##### INPUT

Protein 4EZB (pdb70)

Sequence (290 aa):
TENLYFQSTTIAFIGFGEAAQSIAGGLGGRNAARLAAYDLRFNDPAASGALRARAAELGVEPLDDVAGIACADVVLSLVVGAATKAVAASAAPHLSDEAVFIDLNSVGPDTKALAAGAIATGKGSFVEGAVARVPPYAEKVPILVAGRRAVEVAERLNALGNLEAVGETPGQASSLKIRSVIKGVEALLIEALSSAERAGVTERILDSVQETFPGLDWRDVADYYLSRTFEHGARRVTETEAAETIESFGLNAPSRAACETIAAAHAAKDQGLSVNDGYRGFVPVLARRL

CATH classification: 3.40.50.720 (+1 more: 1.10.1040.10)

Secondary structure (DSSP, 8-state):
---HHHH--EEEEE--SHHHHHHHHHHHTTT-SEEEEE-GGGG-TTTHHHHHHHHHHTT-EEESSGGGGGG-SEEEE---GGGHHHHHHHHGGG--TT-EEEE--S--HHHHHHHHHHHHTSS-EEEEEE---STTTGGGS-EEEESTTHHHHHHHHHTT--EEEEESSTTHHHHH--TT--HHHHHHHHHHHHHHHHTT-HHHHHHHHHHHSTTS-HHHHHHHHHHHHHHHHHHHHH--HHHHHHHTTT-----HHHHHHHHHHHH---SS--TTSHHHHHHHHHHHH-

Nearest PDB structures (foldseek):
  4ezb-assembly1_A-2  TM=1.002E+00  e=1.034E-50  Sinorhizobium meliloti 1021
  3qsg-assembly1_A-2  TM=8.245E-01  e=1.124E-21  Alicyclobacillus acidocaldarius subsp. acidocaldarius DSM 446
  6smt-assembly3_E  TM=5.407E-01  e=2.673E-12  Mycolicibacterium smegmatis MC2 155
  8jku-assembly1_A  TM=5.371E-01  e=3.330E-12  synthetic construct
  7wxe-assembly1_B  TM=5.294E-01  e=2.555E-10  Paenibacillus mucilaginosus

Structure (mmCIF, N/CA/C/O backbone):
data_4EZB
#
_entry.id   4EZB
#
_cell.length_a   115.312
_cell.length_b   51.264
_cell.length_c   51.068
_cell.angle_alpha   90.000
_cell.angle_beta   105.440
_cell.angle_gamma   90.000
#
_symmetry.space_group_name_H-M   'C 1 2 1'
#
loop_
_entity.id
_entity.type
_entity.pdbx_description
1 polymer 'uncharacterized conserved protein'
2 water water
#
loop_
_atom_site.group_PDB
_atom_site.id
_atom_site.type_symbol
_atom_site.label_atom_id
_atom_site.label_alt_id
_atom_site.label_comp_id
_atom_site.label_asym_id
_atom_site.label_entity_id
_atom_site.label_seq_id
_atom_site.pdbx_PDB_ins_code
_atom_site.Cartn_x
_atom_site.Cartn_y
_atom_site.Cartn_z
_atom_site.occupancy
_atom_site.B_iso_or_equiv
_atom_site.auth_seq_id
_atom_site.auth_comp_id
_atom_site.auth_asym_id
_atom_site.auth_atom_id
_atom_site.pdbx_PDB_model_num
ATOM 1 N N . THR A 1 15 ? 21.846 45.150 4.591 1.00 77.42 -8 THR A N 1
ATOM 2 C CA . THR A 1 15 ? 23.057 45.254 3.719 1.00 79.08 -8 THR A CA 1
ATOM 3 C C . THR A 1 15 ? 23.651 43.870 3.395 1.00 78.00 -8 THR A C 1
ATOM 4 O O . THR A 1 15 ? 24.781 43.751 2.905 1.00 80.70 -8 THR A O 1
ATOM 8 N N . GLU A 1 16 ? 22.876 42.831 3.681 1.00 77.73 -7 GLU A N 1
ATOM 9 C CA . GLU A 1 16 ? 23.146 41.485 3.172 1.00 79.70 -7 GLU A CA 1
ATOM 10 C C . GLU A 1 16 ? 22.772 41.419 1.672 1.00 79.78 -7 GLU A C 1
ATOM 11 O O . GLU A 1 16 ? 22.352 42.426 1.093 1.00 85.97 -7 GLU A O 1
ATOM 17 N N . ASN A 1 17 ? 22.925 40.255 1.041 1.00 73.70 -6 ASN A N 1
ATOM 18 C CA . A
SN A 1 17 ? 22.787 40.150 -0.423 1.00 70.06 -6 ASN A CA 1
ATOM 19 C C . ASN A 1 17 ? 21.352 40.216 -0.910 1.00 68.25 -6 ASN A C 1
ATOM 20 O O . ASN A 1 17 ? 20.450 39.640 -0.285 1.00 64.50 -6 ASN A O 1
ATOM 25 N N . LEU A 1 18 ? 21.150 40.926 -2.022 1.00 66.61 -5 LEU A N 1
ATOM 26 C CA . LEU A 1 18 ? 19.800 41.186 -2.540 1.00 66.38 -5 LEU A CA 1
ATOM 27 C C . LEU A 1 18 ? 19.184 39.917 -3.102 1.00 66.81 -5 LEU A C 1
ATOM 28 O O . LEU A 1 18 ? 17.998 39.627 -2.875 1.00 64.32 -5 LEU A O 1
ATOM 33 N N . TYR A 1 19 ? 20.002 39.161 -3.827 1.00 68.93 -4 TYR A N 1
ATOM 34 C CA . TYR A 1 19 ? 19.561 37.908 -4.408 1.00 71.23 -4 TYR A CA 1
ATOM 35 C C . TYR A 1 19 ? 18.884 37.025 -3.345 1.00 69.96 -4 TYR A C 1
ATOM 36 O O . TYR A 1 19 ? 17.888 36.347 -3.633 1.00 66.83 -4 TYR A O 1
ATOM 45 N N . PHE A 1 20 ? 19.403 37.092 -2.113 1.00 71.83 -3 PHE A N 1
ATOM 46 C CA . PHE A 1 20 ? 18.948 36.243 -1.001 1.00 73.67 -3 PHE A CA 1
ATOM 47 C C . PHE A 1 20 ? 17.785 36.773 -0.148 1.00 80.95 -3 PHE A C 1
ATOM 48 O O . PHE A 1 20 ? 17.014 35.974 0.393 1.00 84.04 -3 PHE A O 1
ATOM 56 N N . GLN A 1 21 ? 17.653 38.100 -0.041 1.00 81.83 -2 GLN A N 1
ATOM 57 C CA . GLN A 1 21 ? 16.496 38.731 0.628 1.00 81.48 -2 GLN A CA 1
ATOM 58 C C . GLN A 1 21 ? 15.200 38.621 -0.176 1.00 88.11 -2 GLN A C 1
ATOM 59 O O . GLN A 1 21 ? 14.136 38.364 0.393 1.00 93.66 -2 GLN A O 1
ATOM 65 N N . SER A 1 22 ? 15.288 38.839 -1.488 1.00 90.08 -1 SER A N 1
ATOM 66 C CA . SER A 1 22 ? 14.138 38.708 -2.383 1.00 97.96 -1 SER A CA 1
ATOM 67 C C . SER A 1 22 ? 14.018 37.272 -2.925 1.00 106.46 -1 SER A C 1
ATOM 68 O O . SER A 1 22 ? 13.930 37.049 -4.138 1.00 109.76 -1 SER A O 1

##########
##### INPUT

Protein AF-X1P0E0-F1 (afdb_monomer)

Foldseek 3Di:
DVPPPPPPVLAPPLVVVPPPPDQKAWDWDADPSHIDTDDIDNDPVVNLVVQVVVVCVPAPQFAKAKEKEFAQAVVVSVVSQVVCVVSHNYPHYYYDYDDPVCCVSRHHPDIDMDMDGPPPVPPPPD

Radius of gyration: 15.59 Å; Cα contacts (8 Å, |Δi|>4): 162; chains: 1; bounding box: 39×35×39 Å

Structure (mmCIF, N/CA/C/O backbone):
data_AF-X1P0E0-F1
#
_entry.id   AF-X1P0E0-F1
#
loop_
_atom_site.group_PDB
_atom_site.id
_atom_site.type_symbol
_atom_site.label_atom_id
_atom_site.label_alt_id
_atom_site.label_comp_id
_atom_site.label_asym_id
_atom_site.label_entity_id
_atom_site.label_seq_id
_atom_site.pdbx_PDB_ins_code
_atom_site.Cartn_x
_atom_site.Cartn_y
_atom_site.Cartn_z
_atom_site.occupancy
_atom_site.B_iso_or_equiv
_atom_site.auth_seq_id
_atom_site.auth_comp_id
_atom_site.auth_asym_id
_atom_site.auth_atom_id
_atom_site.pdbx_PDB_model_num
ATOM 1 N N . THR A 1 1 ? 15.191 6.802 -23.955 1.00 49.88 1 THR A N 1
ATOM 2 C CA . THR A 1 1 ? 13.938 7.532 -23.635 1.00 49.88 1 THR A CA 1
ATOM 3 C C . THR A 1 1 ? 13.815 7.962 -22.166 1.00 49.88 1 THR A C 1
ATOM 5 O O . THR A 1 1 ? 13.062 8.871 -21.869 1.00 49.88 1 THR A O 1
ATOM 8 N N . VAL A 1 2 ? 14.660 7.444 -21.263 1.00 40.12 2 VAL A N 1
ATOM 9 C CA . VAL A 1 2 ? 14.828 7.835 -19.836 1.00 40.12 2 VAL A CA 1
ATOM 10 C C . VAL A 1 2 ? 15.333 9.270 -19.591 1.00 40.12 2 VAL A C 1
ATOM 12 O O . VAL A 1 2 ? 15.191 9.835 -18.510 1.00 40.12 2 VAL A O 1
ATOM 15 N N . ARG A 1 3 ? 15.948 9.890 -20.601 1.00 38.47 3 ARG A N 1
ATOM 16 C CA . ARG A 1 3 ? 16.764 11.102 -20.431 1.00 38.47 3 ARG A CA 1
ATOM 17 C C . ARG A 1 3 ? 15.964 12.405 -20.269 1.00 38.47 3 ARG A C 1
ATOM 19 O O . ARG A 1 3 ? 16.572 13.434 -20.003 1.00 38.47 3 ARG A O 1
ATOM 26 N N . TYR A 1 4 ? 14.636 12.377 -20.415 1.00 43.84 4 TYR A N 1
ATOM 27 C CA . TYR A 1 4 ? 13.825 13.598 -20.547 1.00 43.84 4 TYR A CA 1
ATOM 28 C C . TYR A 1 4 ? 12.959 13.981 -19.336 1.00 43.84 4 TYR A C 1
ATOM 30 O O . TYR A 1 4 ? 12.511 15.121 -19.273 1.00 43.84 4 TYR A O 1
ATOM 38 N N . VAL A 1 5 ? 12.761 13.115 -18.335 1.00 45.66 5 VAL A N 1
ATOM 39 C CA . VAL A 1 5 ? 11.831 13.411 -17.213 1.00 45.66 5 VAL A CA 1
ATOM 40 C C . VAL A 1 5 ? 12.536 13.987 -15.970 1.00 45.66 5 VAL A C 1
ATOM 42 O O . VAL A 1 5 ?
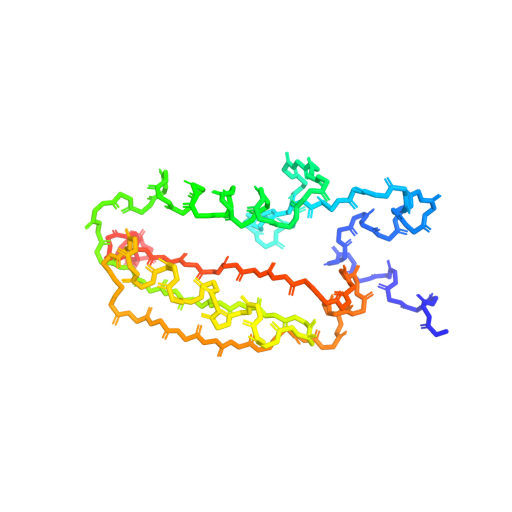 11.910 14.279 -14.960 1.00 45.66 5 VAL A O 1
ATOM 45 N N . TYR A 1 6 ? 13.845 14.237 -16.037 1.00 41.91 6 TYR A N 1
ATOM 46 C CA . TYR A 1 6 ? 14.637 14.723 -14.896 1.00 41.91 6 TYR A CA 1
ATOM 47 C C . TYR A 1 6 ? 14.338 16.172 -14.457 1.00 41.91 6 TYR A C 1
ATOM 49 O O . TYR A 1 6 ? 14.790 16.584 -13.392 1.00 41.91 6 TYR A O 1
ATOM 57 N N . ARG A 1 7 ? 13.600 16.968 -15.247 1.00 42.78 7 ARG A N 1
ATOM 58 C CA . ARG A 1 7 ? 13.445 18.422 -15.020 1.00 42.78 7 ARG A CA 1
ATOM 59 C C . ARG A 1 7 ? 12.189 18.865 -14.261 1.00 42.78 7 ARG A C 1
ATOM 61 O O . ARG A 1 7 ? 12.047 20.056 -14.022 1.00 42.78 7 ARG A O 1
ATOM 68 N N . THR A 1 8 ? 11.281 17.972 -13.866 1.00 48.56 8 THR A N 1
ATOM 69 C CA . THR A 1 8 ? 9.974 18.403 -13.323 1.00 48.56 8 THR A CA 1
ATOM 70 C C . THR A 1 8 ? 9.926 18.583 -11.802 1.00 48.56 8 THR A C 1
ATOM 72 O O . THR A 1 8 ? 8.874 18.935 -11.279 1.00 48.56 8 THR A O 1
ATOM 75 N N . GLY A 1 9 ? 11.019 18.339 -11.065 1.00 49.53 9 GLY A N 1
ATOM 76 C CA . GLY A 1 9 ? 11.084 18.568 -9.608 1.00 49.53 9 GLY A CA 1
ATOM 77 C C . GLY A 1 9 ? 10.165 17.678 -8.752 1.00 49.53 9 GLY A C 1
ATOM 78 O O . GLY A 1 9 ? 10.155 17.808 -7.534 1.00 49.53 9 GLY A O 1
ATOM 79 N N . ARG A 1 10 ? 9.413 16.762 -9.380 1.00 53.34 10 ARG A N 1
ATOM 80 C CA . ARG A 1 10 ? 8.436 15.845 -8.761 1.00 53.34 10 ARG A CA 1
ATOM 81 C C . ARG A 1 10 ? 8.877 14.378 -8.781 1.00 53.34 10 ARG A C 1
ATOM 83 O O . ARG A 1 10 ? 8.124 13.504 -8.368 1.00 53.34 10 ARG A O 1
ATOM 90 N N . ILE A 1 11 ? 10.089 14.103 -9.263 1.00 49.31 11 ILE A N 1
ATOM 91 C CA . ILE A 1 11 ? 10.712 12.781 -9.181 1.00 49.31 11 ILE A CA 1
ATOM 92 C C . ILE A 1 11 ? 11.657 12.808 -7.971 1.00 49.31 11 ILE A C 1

##########

• [EXERCISE AIM] Could you restate word for word the lines above, from the one that contains "ATOM 27 C C ." through the one that contains "ATOM 68 O O", and no others?

• [RESULT FOR THIS TASK]
ATOM 27 C C . LEU A 1 18 ? 19.184 39.917 -3.102 1.00 66.81 -5 LEU A C 1
ATOM 28 O O . LEU A 1 18 ? 17.998 39.627 -2.875 1.00 64.32 -5 LEU A O 1
ATOM 33 N N . TYR A 1 19 ? 20.002 39.161 -3.827 1.00 68.93 -4 TYR A N 1
ATOM 34 C CA . TYR A 1 19 ? 19.561 37.908 -4.408 1.00 71.23 -4 TYR A CA 1
ATOM 35 C C . TYR A 1 19 ? 18.884 37.025 -3.345 1.00 69.96 -4 TYR A C 1
ATOM 36 O O . TYR A 1 19 ? 17.888 36.347 -3.633 1.00 66.83 -4 TYR A O 1
ATOM 45 N N . PHE A 1 20 ? 19.403 37.092 -2.113 1.00 71.83 -3 PHE A N 1
ATOM 46 C CA . PHE A 1 20 ? 18.948 36.243 -1.001 1.00 73.67 -3 PHE A CA 1
ATOM 47 C C . PHE A 1 20 ? 17.785 36.773 -0.148 1.00 80.95 -3 PHE A C 1
ATOM 48 O O . PHE A 1 20 ? 17.014 35.974 0.393 1.00 84.04 -3 PHE A O 1
ATOM 56 N N . GLN A 1 21 ? 17.653 38.100 -0.041 1.00 81.83 -2 GLN A N 1
ATOM 57 C CA . GLN A 1 21 ? 16.496 38.731 0.628 1.00 81.48 -2 GLN A CA 1
ATOM 58 C C . GLN A 1 21 ? 15.200 38.621 -0.176 1.00 88.11 -2 GLN A C 1
ATOM 59 O O . GLN A 1 21 ? 14.136 38.364 0.393 1.00 93.66 -2 GLN A O 1
ATOM 65 N N . SER A 1 22 ? 15.288 38.839 -1.488 1.00 90.08 -1 SER A N 1
ATOM 66 C CA . SER A 1 22 ? 14.138 38.708 -2.383 1.00 97.96 -1 SER A CA 1
ATOM 67 C C . SER A 1 22 ? 14.018 37.272 -2.925 1.00 106.46 -1 SER A C 1
ATOM 68 O O . SER A 1 22 ? 13.930 37.049 -4.138 1.00 109.76 -1 SER A O 1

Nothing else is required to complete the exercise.